Андрюша с мамой Галиной Васильевной, ее не стало в прошлом году.
17 января в 17.00 остановилось сердце моего двоюродного брата Андрея Михайлова. Со своим родным братом Максимом они жили в Твери, которая для меня навсегда останется Калинином счастливого детства с дедушкой Васей и бабушкой Верой. Благодаря им мы трое, по сути, были родными. Братское родство – от дедушкиной и бабушкиной любви.
Младший Максим, талантливый военный связист и компьютерщик ушел в 2003 г. в 32 года, исполняя настолько важное государственное задание, что стресса не выдержало сердце. Андрюшке в декабре этого должно было исполниться 60. Вот и остался я один, старший.
Андрей – это летняя нежная Волга чуть выше Калинина, это одномоторные самолетики, на которые мы бегали смотреть на местный аэродром в Мигалово, это лес, в котором мы «боролись» с американской военщиной «за Вьетнам». Это – впадение Тверцы в Волгу, где напротив Речного вокзала в доме барачного типа родился и жил Андрюшка. И, конечно, улица Володарского – дом бабушки и дедушки. И дедушка Вася со своим: «Ну что, сынки?»
Юность – ну, тут ничего особенного, кроме самой юности.
С Андрюшей было спокойно и просто, спокойнее и проще – разве только с Максимом (фамильное, от деда). Неспокойно и непросто было Андрею, как я понял позднее. Мы привычно о чем-то шутили, и вдруг Андрюшка говорит:
- Знаешь, чего я люблю больше всего? Сесть на велосипед и умчаться куда-нибудь по грибы, чтобы меня никто не нашел.
Такой «осенний марафон». На велосипеде – от себя. Не к себе, а именно от себя. Чтобы самому себя не найти. И так он делал часто. Потом он возвращался. И мы снова шутили. Но о чем-то важном я так его и не спросил. Не полез в братскую душу. У каждого свой велосипед, свои грибы. Но смысл Андрюшиного велосипедно-грибного «эскапизма» был особый.
В последние годы он перенес два инсульта, но в интернат уйти не пожелал. Заехал, посмотрел и сказал: «Нет!»
В юности мы любили «попеть» песню «Машины времени» «Избавление» (не знаю, почему выбор пал именно на нее):
Я видел, как в комнату, не знавшую тревог, воpвался ветеp.
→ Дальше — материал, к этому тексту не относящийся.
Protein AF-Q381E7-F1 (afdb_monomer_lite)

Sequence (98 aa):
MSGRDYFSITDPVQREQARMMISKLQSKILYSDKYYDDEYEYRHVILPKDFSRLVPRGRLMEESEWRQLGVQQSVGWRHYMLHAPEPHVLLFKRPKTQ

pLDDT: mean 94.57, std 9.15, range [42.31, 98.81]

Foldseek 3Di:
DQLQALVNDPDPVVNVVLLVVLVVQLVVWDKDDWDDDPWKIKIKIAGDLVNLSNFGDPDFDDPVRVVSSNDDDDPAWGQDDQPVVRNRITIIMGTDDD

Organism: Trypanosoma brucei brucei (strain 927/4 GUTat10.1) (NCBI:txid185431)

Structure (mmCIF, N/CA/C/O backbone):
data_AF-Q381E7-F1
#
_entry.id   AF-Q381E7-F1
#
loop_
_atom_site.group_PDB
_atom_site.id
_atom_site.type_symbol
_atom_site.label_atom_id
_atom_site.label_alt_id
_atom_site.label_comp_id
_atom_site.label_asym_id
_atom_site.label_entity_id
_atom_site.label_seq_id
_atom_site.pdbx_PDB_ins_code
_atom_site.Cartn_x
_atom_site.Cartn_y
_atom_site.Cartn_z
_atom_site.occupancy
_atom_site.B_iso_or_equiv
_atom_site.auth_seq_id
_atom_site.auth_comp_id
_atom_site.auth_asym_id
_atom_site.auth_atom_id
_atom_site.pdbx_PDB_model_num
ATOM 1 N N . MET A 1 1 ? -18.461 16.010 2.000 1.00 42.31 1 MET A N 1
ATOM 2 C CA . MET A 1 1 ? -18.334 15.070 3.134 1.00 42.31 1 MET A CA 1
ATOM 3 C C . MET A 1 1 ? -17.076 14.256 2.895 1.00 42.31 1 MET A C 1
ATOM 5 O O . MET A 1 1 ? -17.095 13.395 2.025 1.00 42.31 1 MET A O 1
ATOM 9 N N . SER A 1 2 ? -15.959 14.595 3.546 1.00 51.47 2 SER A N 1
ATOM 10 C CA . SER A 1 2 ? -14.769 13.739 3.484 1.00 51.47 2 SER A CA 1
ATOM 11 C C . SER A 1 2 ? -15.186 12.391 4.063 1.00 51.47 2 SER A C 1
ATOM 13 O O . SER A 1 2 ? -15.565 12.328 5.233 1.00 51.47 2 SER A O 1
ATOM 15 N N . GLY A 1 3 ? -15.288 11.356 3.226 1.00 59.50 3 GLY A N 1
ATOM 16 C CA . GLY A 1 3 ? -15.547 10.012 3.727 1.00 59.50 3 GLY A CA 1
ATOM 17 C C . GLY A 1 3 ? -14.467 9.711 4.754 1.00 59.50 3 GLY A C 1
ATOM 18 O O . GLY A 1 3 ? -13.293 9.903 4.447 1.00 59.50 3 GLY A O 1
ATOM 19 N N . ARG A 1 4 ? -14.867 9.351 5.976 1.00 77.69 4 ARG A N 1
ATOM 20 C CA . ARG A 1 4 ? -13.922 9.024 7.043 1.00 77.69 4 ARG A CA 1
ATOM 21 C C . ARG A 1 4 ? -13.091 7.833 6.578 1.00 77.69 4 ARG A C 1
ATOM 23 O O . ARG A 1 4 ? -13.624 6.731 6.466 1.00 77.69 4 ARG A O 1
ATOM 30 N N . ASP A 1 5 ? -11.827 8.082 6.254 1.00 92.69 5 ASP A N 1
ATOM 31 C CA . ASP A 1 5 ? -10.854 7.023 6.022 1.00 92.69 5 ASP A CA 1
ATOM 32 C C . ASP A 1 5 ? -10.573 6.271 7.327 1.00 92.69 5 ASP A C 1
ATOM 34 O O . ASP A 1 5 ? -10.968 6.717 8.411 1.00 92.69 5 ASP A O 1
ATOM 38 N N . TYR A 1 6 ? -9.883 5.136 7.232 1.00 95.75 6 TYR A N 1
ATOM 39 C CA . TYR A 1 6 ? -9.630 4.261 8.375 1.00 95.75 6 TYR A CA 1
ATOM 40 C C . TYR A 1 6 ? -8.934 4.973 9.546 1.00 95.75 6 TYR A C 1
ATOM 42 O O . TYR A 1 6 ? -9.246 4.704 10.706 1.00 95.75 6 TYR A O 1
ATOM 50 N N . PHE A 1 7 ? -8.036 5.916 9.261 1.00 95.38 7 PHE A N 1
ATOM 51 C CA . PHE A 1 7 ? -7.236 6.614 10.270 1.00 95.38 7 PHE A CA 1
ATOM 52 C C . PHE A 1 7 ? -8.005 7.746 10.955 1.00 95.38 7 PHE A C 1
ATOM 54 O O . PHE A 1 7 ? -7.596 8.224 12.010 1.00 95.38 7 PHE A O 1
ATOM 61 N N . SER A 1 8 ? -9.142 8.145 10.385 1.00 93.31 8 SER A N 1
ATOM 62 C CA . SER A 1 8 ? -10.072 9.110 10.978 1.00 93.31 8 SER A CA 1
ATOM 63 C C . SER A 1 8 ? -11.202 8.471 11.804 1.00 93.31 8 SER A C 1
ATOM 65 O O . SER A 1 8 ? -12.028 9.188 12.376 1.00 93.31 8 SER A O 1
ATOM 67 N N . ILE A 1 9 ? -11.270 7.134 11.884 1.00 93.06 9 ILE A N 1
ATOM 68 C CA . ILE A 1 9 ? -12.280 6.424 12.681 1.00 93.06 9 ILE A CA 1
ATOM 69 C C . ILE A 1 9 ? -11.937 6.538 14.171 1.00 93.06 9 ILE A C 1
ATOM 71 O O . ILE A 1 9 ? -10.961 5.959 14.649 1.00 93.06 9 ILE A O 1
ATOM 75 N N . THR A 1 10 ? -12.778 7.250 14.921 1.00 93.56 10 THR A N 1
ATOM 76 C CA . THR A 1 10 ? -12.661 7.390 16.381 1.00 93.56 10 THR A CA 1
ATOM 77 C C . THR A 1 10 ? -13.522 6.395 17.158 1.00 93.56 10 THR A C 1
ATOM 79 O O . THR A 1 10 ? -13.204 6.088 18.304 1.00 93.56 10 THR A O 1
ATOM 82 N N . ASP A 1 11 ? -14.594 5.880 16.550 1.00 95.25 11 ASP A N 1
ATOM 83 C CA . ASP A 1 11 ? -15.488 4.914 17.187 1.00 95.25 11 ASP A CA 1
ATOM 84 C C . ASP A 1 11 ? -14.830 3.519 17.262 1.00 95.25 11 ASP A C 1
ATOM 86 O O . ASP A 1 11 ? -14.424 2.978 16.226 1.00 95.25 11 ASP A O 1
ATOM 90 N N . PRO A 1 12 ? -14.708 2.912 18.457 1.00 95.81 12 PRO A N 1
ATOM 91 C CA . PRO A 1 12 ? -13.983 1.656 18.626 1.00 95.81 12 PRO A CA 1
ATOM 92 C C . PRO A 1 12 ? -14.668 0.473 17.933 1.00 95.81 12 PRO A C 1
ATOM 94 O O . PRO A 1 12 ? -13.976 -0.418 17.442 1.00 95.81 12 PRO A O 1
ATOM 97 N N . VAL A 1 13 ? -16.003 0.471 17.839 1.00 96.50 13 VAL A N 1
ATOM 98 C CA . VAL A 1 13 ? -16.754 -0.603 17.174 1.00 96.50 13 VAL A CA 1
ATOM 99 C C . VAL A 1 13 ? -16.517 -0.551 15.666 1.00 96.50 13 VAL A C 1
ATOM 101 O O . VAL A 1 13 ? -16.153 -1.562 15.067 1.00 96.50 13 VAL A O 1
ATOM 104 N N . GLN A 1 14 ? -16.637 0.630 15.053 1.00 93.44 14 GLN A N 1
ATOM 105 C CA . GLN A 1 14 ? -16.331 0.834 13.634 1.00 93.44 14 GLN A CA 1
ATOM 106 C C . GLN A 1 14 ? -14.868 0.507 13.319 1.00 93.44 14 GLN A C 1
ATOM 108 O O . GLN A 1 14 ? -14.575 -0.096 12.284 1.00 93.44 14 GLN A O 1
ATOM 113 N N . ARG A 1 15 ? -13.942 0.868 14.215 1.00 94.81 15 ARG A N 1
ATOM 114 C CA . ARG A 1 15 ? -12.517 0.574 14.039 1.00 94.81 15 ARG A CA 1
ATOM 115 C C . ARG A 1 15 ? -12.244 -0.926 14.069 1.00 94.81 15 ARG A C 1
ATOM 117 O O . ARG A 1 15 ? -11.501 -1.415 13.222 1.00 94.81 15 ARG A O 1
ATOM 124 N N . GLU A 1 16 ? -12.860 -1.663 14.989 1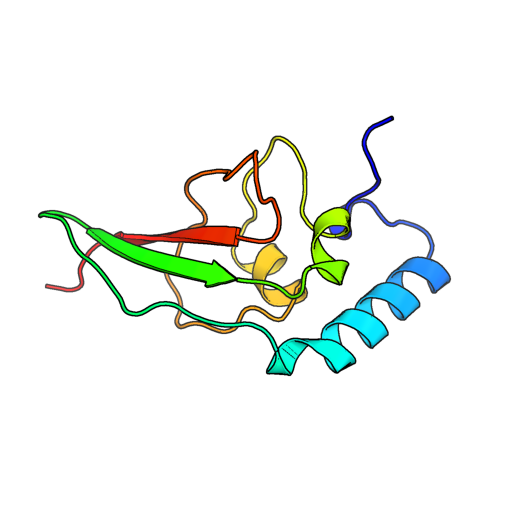.00 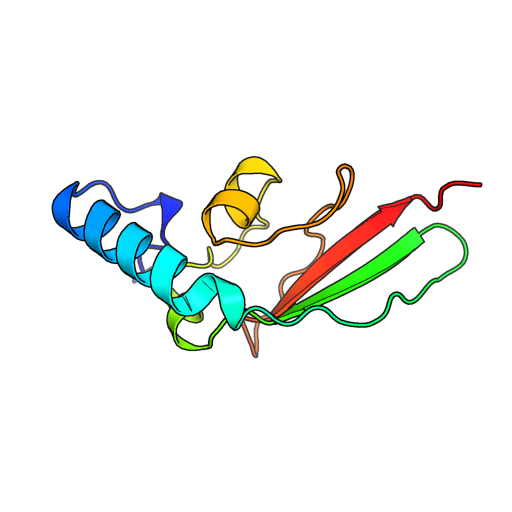96.31 16 GLU A N 1
ATOM 125 C CA . GLU A 1 16 ? -12.692 -3.115 15.067 1.00 96.31 16 GLU A CA 1
ATOM 126 C C . GLU A 1 16 ? -13.335 -3.834 13.875 1.00 96.31 16 GLU A C 1
ATOM 128 O O . GLU A 1 16 ? -12.715 -4.714 13.280 1.00 96.31 16 GLU A O 1
ATOM 133 N N . GLN A 1 17 ? -14.515 -3.394 13.429 1.00 96.44 17 GLN A N 1
ATOM 134 C CA . GLN A 1 17 ? -15.132 -3.903 12.200 1.00 96.44 17 GLN A CA 1
ATOM 135 C C . GLN A 1 17 ? -14.222 -3.703 10.980 1.00 96.44 17 GLN A C 1
ATOM 137 O O . GLN A 1 17 ? -14.044 -4.627 10.182 1.00 96.44 17 GLN A O 1
ATOM 142 N N . ALA A 1 18 ? -13.600 -2.526 10.852 1.00 95.44 18 ALA A N 1
ATOM 143 C CA . ALA A 1 18 ? -12.640 -2.259 9.788 1.00 95.44 18 ALA A CA 1
ATOM 144 C C . ALA A 1 18 ? -11.396 -3.159 9.898 1.00 95.44 18 ALA A C 1
ATOM 146 O O . ALA A 1 18 ? -10.958 -3.710 8.891 1.00 95.44 18 ALA A O 1
ATOM 147 N N . ARG A 1 19 ? -10.860 -3.388 11.105 1.00 96.81 19 ARG A N 1
ATOM 148 C CA . ARG A 1 19 ? -9.722 -4.303 11.323 1.00 96.81 19 ARG A CA 1
ATOM 149 C C . ARG A 1 19 ? -10.050 -5.746 10.954 1.00 96.81 19 ARG A C 1
ATOM 151 O O . ARG A 1 19 ? -9.260 -6.386 10.261 1.00 96.81 19 ARG A O 1
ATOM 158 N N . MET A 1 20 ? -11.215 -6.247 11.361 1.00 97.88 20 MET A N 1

Он поднял пыль, годами дpемавшую в углах, И в танце закpужил по коpидоpу. Соpвал он с окон штоpы, и в окна хлынул сумасшедший день. И дом застыл, сияньем дня смущенный, В надежде pобкой снова скpыться в тень. Я видел, как в комнату, не знавшую тревог, воpвался ветеp. Он поднял со стола листы бумаги, В полете пpевpатив их в белых птиц, И это было словно избавленье. Я понял, что мой тpуд смешон и мал, как миг. Я бpосил все и стал самим собой.
Андрюша не пел и не играл. Я садился за пианино «Лира», и все это проделывал за двоих. А Андрей просто открывал рот. Но мы называли это «дуэтом».